**** Data provided ****

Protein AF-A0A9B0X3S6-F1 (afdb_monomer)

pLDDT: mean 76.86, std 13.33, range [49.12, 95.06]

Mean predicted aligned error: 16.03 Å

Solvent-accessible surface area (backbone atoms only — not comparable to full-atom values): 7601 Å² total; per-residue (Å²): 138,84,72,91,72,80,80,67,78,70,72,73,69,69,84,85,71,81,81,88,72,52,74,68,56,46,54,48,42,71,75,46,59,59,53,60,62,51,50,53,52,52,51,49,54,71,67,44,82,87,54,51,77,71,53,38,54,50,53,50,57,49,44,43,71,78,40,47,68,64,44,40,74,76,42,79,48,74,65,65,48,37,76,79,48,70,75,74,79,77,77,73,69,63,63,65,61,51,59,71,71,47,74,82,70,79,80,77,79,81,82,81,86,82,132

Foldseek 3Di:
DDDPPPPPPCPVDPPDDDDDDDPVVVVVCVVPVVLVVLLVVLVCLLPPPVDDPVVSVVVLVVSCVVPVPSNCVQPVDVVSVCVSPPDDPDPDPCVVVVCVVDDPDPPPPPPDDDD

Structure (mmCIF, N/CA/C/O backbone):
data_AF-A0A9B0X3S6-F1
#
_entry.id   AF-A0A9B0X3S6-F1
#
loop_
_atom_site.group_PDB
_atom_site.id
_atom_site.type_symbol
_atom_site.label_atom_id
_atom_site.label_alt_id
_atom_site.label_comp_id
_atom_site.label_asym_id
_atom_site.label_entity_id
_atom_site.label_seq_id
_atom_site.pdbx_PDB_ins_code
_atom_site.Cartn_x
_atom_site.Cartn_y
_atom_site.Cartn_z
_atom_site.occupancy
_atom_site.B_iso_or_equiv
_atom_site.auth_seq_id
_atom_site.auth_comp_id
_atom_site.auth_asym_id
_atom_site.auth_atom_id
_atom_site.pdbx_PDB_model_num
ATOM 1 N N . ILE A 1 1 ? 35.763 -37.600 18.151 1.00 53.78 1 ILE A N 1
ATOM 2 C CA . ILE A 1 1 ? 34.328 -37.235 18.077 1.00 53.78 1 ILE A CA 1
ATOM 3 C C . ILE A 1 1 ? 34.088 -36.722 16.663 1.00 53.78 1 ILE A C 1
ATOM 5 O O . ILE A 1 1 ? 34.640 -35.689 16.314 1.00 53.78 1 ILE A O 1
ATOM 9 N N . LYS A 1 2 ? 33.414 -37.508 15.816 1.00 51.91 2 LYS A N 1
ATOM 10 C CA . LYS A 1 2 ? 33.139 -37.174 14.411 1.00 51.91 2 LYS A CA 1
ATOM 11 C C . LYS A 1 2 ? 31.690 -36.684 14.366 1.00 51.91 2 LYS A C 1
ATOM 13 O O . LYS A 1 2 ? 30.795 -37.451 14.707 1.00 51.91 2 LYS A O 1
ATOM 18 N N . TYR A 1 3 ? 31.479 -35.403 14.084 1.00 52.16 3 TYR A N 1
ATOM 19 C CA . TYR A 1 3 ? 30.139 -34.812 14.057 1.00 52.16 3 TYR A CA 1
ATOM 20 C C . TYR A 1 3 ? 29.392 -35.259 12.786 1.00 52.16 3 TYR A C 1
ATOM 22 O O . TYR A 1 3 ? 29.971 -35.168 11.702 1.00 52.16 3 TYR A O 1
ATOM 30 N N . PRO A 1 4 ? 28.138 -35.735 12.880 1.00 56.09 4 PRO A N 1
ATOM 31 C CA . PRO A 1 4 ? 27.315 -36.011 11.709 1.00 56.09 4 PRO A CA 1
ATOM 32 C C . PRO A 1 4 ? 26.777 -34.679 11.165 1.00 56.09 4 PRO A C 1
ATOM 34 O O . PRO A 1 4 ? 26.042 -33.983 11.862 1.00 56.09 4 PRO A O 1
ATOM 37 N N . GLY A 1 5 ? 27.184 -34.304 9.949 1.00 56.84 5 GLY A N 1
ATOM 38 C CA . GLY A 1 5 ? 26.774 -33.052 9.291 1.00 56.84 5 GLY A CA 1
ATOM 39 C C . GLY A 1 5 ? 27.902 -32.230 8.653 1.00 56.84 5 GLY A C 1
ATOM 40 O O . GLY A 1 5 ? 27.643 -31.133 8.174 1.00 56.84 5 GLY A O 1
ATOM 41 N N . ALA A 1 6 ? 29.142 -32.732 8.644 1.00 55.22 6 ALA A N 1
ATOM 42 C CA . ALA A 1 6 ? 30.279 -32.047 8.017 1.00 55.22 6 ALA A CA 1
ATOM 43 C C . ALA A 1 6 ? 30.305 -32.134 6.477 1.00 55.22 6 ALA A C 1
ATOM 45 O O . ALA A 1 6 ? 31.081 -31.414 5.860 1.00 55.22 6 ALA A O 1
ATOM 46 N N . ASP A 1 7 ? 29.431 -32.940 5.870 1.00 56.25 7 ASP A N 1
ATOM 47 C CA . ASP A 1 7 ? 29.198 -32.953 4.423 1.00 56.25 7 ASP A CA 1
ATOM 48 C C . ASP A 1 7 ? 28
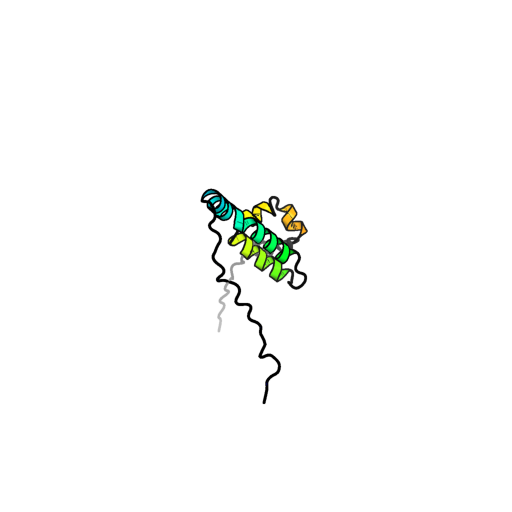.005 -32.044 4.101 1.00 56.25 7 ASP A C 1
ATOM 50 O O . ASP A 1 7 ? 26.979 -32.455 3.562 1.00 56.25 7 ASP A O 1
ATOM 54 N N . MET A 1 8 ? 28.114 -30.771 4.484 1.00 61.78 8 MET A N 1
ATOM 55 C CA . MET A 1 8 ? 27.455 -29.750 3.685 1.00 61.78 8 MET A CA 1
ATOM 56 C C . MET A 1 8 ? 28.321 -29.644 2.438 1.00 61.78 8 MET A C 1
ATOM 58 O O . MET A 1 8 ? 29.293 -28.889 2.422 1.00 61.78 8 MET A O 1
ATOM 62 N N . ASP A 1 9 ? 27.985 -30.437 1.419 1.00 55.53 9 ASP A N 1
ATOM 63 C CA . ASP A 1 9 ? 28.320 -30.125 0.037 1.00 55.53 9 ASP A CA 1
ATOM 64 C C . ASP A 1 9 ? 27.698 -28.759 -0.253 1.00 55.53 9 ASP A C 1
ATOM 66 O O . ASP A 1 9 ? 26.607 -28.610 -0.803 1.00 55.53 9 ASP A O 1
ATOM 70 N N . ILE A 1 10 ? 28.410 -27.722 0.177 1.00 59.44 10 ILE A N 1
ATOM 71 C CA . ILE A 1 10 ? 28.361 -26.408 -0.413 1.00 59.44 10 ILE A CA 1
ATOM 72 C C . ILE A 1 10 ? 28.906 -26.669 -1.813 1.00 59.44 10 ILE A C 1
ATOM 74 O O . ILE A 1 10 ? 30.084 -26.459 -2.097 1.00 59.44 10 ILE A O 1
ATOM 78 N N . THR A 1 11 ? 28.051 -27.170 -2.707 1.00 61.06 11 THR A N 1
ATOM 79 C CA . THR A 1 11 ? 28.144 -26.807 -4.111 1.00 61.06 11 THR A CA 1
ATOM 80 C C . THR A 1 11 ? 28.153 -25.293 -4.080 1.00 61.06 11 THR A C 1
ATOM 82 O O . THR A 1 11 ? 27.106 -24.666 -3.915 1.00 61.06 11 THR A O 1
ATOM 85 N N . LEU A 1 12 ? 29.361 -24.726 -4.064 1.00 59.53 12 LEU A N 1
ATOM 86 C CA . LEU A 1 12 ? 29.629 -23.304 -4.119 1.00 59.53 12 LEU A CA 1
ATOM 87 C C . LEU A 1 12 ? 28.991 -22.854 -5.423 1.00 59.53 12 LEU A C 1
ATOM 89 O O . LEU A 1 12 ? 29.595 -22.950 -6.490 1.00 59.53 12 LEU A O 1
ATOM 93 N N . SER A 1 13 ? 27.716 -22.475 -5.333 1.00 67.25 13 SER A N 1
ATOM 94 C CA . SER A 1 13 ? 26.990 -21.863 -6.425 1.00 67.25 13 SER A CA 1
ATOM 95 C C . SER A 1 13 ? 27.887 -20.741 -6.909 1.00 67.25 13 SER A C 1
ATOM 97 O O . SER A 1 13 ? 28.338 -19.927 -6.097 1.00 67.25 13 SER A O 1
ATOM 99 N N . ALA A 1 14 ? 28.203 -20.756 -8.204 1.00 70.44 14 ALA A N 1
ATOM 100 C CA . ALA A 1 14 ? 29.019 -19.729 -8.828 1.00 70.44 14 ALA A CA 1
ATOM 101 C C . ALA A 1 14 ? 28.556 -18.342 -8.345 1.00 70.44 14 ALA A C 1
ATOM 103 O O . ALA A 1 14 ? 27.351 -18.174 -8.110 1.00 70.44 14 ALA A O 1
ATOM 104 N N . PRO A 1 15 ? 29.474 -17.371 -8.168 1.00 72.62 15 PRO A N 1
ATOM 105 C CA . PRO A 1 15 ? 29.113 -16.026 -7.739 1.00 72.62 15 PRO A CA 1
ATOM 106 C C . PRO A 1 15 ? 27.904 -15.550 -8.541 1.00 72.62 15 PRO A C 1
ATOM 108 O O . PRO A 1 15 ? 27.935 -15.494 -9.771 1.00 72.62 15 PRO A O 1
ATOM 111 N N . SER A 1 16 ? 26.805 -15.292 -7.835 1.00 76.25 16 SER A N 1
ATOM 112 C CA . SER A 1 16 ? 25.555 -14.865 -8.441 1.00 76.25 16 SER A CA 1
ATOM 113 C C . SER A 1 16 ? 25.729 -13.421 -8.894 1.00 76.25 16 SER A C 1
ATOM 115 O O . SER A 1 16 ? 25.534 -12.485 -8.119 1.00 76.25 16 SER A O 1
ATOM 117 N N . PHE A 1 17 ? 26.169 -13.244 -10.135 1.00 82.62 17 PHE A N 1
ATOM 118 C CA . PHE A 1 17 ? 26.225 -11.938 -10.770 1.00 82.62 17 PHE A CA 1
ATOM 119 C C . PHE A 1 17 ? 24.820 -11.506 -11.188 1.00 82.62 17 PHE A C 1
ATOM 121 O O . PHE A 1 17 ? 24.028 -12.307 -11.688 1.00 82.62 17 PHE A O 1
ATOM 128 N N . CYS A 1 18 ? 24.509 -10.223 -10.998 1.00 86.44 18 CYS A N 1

****
**** Data provided ****

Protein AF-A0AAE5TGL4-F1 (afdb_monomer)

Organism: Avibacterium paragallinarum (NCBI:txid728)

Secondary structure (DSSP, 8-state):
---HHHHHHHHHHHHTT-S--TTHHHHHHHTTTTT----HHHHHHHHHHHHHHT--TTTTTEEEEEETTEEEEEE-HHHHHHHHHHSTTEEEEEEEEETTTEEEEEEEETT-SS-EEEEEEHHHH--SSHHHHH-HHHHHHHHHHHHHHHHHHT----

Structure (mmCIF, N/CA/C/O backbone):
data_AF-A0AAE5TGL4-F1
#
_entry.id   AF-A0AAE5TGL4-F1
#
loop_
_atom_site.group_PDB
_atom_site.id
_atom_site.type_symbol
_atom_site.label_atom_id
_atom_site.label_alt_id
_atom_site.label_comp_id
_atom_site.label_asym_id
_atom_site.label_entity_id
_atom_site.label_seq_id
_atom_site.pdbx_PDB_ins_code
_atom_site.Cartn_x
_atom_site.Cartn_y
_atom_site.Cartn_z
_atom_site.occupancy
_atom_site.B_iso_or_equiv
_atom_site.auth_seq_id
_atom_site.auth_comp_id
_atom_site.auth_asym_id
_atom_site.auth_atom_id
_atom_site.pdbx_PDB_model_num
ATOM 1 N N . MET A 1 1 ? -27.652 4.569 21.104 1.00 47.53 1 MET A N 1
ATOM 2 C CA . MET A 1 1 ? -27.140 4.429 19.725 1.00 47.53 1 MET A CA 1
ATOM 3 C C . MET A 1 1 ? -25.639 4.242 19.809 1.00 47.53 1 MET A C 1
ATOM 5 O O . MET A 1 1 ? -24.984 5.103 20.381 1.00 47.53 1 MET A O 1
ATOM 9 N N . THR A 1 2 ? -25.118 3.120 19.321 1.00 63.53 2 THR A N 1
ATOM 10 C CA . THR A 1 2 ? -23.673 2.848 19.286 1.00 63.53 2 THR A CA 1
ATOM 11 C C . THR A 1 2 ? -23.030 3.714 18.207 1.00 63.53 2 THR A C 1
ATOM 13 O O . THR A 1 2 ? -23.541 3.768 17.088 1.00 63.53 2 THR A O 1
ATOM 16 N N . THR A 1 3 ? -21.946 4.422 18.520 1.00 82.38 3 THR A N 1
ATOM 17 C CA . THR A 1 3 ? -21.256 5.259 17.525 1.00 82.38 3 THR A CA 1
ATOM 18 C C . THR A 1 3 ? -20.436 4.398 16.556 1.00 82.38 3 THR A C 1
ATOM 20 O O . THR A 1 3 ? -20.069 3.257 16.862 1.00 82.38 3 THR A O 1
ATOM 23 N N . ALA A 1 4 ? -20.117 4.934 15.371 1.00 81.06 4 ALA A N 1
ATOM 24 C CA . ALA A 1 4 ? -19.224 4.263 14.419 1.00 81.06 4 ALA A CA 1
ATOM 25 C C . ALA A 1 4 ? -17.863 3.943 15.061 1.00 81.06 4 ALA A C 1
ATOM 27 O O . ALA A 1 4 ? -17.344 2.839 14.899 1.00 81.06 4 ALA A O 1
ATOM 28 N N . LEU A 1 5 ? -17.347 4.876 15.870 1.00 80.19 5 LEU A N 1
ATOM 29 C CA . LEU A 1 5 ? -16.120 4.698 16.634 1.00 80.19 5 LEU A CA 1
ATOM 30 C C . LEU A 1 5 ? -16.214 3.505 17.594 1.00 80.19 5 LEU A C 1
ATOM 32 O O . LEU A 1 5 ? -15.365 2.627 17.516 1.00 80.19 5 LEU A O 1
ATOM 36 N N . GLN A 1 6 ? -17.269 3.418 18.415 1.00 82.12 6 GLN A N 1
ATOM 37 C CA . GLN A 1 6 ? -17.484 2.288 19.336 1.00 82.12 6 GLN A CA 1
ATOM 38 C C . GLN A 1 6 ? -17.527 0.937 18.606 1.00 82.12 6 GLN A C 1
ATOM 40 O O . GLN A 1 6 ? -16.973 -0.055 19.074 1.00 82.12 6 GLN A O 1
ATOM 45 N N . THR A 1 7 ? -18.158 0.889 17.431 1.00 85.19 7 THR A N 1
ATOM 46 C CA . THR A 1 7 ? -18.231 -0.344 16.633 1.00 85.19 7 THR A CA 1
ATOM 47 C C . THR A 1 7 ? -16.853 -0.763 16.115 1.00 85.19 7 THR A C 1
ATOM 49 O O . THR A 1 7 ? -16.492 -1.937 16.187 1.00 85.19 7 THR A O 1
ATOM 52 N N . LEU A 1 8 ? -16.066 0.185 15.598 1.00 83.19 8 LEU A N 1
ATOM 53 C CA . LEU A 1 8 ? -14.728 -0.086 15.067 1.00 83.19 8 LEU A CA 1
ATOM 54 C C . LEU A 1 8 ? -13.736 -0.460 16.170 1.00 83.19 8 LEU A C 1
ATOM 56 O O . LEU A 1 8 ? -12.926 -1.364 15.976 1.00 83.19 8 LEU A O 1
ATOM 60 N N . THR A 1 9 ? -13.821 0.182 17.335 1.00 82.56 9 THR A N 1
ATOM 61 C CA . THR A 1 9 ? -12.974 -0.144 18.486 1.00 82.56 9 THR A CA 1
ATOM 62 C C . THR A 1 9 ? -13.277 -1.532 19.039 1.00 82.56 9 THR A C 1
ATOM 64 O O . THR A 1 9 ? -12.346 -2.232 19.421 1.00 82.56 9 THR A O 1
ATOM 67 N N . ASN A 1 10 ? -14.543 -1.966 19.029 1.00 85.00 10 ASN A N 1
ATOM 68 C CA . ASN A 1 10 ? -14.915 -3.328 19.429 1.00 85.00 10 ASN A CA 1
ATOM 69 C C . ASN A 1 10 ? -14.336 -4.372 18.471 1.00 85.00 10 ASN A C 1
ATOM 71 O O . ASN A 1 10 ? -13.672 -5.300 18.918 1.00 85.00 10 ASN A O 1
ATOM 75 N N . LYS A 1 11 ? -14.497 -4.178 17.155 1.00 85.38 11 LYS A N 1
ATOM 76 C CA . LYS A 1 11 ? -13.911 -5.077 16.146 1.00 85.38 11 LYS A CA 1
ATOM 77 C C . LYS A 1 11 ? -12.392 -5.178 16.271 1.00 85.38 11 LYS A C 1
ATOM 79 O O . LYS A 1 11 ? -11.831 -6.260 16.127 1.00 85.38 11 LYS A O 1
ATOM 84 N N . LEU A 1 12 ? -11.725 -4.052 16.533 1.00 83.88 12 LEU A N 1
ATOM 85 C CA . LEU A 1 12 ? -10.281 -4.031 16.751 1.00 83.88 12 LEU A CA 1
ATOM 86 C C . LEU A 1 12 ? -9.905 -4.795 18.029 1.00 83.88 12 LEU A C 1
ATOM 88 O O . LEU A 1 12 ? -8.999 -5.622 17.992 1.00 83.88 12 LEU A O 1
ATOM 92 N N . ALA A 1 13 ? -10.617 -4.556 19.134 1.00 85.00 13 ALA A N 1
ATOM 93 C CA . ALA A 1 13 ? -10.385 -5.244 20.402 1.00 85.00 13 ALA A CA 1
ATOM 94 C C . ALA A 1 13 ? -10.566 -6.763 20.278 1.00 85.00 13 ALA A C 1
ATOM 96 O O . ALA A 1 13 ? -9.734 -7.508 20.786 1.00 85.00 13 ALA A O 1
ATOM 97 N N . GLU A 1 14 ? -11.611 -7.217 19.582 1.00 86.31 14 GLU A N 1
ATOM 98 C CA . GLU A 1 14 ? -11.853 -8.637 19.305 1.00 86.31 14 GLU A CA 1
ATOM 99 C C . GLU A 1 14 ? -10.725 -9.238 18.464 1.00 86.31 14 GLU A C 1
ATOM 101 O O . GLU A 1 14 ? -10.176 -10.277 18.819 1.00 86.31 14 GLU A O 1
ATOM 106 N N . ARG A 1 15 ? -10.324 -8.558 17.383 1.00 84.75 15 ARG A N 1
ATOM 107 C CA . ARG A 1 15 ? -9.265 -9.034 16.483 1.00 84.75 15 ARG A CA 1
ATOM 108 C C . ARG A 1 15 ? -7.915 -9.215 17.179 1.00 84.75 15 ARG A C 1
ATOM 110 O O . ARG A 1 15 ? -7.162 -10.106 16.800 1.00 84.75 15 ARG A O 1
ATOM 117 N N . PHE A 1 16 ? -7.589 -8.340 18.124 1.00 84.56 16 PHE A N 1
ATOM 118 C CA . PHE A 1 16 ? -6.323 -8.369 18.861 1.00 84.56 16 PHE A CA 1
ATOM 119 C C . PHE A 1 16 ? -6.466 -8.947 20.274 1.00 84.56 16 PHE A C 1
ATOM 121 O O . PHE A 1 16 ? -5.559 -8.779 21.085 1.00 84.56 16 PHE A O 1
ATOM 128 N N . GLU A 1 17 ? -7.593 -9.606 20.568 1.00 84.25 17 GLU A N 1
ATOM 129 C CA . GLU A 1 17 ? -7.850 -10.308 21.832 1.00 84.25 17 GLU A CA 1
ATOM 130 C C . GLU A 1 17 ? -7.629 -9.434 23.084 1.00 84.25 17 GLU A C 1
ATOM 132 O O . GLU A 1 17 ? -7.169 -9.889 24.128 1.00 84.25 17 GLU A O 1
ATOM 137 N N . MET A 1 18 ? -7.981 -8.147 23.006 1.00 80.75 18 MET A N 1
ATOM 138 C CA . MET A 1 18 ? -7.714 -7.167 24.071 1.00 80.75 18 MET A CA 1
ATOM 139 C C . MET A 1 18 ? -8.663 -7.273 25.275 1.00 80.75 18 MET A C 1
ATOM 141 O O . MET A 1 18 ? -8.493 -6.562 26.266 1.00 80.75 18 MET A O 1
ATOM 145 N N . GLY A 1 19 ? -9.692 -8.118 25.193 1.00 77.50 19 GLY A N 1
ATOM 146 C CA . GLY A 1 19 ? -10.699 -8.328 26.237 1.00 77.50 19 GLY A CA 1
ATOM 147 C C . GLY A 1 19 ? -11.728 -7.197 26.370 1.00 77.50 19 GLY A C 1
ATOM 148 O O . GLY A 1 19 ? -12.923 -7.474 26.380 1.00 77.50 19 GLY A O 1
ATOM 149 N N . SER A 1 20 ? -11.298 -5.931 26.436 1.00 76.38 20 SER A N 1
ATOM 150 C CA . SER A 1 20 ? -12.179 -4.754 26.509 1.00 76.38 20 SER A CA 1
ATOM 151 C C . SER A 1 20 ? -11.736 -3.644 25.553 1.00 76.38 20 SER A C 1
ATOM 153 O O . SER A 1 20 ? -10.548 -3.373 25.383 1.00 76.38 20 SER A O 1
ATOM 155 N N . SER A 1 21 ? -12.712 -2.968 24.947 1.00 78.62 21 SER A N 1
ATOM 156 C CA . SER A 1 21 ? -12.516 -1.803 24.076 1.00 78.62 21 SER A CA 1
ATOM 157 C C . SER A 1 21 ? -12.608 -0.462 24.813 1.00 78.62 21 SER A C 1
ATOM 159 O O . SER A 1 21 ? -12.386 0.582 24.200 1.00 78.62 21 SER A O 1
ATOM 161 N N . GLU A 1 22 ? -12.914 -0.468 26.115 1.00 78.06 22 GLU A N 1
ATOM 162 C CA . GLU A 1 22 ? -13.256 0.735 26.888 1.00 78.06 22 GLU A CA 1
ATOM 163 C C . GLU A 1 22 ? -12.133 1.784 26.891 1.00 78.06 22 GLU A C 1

****

#### [The task]
Please, from the material above, copy only the lines from the line with "Protein AF-A0A9B0X3S6-F1 (afdb_monomer)" up to and including the line with "Mean predicted aligned error: 16.03 Å", exactly as written.

#### [Written solution]
Protein AF-A0A9B0X3S6-F1 (afdb_monomer)

pLDDT: mean 76.86, std 13.33, range [49.12, 95.06]

Mean predicted aligned error: 16.03 Å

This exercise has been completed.